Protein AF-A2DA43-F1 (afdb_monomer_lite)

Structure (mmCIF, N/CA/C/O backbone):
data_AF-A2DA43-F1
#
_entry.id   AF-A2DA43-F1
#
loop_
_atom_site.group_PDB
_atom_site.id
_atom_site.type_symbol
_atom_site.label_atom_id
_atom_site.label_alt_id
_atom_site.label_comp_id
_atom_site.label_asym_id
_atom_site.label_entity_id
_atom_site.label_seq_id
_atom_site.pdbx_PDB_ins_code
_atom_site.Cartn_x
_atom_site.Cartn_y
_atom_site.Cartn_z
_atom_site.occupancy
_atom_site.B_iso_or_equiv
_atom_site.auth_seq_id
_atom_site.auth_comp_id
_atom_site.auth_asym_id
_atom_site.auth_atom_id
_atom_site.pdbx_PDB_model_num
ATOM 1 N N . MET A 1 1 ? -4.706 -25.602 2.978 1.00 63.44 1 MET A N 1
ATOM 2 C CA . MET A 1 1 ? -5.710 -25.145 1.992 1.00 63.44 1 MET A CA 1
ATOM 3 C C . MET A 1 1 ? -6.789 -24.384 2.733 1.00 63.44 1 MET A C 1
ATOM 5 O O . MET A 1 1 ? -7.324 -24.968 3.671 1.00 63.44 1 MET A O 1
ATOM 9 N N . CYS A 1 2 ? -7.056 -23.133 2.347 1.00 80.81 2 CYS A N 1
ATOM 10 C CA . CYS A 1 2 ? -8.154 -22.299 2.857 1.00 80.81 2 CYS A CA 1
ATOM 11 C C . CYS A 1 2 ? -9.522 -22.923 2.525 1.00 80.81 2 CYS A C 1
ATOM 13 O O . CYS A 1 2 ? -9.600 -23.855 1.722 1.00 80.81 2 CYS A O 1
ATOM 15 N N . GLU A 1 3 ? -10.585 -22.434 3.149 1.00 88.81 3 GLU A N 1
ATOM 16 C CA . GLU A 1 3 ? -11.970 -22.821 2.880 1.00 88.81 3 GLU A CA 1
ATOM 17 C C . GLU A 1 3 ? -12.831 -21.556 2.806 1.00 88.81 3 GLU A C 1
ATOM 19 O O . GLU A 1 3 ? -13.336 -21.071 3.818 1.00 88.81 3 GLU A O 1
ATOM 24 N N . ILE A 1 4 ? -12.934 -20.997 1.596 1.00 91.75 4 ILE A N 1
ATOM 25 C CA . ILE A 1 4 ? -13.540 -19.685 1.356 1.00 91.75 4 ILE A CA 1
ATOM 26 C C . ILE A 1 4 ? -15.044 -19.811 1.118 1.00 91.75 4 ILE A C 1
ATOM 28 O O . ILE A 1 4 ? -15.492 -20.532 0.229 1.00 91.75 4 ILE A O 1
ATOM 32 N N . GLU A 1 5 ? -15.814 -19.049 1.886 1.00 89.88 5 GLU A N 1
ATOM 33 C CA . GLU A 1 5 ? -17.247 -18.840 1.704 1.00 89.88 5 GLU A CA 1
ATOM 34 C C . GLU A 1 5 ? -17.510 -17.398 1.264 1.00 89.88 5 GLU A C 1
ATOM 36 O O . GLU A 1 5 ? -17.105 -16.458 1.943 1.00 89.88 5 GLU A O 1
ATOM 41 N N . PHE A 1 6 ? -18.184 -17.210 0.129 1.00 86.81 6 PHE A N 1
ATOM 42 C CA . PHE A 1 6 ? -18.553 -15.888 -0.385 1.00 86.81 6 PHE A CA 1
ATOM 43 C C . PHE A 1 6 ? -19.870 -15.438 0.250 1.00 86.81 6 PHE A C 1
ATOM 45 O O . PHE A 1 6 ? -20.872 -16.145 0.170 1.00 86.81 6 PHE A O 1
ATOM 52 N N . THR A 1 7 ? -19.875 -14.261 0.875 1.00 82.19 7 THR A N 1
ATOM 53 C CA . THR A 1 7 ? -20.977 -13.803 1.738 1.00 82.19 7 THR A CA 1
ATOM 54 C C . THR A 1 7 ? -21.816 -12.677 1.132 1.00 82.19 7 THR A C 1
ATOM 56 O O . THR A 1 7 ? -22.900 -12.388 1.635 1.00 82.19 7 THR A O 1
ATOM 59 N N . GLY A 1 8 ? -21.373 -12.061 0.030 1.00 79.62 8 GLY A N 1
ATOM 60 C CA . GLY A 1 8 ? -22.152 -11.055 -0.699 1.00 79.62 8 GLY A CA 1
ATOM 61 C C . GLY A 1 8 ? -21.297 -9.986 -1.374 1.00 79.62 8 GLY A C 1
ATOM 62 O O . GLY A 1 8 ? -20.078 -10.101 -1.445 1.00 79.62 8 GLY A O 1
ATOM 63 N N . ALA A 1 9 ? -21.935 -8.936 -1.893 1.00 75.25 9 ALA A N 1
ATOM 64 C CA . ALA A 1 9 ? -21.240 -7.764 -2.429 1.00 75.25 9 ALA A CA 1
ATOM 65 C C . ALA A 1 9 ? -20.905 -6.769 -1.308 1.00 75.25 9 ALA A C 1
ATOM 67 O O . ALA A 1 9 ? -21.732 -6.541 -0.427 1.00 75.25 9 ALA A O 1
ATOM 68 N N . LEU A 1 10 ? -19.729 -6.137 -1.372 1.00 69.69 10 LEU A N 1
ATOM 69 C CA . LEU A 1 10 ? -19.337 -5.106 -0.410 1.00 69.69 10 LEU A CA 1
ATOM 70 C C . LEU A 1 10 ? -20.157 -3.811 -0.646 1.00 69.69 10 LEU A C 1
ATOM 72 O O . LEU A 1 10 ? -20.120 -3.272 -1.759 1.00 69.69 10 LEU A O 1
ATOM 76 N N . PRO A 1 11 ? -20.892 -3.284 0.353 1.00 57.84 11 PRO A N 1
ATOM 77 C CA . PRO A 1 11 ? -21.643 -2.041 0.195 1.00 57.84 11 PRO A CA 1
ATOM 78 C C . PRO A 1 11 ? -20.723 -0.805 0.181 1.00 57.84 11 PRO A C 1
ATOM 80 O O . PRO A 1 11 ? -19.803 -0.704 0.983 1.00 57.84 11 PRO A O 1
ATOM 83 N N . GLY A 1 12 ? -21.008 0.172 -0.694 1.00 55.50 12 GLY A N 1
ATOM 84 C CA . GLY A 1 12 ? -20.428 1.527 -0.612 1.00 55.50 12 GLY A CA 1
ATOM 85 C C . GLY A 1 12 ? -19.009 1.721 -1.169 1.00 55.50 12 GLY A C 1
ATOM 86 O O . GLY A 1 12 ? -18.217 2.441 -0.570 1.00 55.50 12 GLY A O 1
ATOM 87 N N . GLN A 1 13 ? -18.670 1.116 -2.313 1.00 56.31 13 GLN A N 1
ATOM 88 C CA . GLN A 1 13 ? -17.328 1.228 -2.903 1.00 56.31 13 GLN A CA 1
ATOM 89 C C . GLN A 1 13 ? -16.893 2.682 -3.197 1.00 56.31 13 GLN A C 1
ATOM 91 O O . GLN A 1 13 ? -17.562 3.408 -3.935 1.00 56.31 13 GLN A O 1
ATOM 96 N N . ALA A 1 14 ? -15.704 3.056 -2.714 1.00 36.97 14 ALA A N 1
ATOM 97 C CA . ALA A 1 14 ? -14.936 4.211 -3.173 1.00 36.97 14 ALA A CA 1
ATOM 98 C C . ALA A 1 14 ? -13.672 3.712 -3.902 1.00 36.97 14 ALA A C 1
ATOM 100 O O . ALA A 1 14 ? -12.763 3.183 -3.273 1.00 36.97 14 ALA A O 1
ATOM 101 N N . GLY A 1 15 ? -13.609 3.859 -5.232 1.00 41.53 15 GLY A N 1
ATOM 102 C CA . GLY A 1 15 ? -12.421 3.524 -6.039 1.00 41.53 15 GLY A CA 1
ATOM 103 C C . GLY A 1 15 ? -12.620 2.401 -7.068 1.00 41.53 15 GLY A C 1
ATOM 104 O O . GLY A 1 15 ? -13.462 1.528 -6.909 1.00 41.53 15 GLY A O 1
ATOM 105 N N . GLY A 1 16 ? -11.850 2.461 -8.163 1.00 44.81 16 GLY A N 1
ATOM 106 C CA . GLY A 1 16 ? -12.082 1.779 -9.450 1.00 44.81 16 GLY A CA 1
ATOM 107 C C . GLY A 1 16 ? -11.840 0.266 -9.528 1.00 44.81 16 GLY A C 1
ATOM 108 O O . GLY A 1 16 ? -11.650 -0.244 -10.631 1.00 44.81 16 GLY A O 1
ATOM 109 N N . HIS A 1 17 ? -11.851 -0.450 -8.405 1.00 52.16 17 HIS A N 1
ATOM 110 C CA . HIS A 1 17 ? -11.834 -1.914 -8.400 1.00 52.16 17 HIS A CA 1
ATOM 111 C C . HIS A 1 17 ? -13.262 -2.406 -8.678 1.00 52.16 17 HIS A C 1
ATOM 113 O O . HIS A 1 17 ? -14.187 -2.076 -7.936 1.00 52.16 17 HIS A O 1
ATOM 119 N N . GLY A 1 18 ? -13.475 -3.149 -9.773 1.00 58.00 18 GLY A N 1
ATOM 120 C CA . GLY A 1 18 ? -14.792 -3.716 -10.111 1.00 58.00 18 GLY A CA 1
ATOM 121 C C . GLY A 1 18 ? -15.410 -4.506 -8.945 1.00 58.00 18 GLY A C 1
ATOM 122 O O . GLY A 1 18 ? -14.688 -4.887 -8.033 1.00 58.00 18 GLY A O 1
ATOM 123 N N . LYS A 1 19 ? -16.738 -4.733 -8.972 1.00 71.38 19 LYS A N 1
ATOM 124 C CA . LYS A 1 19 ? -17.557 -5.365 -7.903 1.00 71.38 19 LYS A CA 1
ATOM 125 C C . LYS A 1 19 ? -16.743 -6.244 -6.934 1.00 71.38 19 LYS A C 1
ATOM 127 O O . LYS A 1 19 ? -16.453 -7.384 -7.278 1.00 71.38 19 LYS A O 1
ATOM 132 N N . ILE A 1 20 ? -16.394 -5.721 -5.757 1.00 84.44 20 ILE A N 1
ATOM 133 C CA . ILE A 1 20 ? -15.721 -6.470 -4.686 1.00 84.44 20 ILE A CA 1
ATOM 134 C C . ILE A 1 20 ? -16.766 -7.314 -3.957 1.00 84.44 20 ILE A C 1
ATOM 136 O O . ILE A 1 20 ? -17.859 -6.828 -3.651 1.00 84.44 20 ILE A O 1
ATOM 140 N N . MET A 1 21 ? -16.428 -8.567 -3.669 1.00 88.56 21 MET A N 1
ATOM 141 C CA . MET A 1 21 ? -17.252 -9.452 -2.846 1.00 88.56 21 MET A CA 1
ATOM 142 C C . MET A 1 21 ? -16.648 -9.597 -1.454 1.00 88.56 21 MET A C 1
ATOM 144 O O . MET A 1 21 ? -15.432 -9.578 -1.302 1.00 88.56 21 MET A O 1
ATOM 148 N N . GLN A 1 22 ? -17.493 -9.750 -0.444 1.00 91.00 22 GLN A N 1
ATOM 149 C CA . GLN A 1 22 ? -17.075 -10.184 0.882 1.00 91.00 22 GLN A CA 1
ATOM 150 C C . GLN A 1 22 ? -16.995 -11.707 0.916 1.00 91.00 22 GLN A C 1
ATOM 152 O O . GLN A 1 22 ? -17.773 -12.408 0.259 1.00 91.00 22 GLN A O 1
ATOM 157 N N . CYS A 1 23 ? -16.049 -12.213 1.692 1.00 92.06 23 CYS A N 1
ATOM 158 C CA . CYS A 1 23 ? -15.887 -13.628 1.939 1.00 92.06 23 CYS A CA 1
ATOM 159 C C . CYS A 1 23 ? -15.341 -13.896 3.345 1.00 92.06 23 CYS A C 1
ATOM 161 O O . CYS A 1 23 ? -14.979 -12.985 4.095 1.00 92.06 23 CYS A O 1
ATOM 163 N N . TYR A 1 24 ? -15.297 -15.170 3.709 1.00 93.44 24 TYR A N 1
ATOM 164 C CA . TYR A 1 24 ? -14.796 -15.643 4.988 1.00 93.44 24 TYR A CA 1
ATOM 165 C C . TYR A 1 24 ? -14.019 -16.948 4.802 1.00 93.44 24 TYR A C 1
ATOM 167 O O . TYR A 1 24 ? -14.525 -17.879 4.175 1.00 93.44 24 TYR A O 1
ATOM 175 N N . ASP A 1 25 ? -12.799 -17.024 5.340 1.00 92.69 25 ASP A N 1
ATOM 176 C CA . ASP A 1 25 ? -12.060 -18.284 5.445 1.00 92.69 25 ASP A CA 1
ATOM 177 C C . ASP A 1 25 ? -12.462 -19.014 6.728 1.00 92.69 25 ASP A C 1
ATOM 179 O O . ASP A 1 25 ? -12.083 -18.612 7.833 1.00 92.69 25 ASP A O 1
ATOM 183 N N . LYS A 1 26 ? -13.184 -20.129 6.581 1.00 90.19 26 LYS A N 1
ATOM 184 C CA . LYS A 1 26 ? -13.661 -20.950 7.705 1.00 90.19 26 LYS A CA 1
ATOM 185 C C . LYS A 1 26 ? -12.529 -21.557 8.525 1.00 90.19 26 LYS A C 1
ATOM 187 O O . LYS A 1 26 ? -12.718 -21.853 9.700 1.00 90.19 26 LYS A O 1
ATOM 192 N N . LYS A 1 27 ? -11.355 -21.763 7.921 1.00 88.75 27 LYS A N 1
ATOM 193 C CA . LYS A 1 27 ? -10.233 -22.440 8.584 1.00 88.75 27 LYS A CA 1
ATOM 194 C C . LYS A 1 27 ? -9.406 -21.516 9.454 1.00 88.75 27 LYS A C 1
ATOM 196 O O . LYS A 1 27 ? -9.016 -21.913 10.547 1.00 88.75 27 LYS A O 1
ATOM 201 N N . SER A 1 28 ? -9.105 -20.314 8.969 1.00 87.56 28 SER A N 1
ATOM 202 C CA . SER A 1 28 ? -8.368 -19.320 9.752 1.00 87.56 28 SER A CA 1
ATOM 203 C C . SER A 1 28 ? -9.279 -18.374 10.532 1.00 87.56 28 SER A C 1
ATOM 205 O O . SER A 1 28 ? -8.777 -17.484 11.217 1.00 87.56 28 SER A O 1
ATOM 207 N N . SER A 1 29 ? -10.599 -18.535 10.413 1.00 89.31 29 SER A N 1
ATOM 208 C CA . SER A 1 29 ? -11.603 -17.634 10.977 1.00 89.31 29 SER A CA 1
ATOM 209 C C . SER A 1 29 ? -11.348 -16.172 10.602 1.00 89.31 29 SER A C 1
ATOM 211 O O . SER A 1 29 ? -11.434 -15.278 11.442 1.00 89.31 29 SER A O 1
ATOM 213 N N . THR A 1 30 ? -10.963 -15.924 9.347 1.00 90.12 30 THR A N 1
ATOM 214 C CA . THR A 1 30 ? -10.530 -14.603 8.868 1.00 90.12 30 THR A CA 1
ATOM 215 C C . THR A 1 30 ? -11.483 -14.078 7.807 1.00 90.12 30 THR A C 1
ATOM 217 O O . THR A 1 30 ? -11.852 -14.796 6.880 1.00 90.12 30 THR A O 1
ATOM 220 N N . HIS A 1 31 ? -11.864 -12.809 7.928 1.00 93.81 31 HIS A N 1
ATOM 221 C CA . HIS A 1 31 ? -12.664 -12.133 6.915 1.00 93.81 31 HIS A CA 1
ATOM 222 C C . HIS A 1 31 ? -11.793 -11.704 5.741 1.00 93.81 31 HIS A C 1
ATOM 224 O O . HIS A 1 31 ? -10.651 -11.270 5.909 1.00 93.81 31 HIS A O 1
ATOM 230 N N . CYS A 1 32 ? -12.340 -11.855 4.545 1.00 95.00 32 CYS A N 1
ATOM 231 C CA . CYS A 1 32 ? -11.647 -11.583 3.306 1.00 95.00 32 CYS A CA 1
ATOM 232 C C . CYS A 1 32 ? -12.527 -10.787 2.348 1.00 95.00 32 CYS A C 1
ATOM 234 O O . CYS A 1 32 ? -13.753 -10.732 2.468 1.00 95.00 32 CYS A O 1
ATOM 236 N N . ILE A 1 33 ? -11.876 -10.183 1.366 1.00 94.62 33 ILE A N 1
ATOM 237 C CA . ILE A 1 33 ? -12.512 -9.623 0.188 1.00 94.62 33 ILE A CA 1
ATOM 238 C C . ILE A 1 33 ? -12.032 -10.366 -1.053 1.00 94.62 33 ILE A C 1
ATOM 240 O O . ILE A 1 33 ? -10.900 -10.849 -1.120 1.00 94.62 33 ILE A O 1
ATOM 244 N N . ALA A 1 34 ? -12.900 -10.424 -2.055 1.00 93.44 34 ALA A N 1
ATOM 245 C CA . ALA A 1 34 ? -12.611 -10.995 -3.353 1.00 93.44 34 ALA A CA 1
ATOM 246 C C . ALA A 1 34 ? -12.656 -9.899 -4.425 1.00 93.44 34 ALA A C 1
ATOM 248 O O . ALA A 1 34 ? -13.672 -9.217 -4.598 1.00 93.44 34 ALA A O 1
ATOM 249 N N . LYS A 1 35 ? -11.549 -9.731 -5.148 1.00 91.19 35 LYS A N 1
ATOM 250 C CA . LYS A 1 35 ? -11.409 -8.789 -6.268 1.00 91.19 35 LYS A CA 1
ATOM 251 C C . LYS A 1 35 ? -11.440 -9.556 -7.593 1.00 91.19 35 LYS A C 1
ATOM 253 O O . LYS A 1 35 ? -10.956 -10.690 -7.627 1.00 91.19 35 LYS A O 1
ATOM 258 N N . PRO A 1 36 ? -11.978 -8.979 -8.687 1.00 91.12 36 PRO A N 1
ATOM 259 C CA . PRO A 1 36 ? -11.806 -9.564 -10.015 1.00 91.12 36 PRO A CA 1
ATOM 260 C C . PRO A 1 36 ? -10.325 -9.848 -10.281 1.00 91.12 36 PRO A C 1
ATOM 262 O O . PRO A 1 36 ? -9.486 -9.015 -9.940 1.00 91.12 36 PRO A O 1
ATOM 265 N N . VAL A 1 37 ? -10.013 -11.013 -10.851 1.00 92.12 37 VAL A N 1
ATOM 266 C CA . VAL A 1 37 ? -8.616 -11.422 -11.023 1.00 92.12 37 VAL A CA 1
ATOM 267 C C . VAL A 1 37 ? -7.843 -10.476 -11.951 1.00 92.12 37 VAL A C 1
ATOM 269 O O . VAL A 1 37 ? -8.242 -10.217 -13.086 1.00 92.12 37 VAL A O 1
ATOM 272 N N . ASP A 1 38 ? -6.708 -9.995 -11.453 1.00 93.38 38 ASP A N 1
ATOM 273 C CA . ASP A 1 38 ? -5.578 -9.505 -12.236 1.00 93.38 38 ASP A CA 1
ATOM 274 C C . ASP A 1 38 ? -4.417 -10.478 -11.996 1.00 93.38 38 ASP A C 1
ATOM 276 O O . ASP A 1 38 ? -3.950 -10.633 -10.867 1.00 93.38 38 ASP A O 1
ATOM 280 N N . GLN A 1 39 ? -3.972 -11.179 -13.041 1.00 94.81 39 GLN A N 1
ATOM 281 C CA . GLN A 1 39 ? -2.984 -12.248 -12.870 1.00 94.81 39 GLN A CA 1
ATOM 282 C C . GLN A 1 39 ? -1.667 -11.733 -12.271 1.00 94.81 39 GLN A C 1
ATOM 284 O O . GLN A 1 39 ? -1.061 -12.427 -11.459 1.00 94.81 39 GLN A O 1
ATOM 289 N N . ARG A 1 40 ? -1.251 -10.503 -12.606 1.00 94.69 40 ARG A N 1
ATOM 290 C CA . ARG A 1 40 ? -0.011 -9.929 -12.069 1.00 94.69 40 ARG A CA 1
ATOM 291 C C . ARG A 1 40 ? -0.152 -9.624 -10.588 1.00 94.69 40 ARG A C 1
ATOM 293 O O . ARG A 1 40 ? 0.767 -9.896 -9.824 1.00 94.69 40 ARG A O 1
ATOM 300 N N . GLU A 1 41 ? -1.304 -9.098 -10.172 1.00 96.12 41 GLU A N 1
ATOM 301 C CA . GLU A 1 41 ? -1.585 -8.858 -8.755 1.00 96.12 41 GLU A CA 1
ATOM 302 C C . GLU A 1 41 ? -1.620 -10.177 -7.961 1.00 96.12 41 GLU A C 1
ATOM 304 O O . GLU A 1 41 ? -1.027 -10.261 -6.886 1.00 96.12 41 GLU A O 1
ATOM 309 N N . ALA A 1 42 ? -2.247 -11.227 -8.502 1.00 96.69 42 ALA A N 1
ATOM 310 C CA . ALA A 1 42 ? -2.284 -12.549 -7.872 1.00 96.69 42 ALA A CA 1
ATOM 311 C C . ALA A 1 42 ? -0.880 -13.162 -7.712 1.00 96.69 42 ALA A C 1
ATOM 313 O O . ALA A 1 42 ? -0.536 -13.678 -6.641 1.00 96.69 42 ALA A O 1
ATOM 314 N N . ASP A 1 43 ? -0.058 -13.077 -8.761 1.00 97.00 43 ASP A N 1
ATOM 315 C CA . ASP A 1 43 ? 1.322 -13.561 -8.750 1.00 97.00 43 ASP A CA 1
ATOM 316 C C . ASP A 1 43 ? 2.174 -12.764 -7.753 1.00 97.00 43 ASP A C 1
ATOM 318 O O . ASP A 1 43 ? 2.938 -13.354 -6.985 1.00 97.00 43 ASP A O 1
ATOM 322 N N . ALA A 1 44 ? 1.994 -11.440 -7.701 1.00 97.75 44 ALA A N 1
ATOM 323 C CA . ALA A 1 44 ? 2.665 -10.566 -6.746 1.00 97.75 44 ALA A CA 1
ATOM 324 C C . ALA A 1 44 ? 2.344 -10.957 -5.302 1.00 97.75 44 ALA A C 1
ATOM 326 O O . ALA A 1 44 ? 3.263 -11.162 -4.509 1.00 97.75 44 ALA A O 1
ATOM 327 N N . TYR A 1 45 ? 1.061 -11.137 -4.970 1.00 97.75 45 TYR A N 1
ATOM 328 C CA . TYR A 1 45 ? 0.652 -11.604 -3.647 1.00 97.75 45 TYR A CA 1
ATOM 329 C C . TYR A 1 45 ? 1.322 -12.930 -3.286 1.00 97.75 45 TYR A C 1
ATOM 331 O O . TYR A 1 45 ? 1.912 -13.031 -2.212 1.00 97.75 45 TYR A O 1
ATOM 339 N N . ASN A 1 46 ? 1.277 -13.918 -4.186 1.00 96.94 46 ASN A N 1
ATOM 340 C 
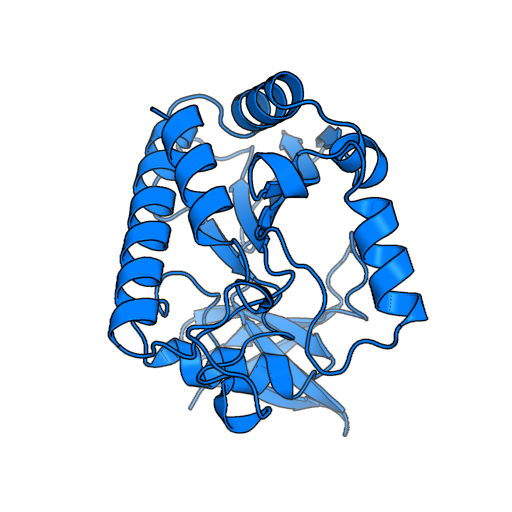CA . ASN A 1 46 ? 1.873 -15.239 -3.978 1.00 96.94 46 ASN A CA 1
ATOM 341 C C . ASN A 1 46 ? 3.394 -15.186 -3.753 1.00 96.94 46 ASN A C 1
ATOM 343 O O . ASN A 1 46 ? 3.917 -15.908 -2.902 1.00 96.94 46 ASN A O 1
ATOM 347 N N . ILE A 1 47 ? 4.103 -14.348 -4.513 1.00 97.62 47 ILE A N 1
ATOM 348 C CA . ILE A 1 47 ? 5.550 -14.154 -4.367 1.00 97.62 47 ILE A CA 1
ATOM 349 C C . ILE A 1 47 ? 5.849 -13.482 -3.028 1.00 97.62 47 ILE A C 1
ATOM 351 O O . ILE A 1 47 ? 6.666 -13.995 -2.267 1.00 97.62 47 ILE A O 1
ATOM 355 N N . LEU A 1 48 ? 5.162 -12.379 -2.715 1.00 97.69 48 LEU A N 1
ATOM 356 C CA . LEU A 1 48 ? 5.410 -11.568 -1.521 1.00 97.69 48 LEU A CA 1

=====

INSTRUCTIONS TO FOLLOW:
In the material above, transcribe exactly the lines beginning at the one with "ATOM 347 N N" and ending at the one with "ATOM 355 N N", both included.

RESULT OF THIS EXERCISE:
ATOM 347 N N . ILE A 1 47 ? 4.103 -14.348 -4.513 1.00 97.62 47 ILE A N 1
ATOM 348 C CA . ILE A 1 47 ? 5.550 -14.154 -4.367 1.00 97.62 47 ILE A CA 1
ATOM 349 C C . ILE A 1 47 ? 5.849 -13.482 -3.028 1.00 97.62 47 ILE A C 1
ATOM 351 O O . ILE A 1 47 ? 6.666 -13.995 -2.267 1.00 97.62 47 ILE A O 1
ATOM 355 N N . LEU A 1 48 ? 5.162 -12.379 -2.715 1.00 97.69 48 LEU A N 1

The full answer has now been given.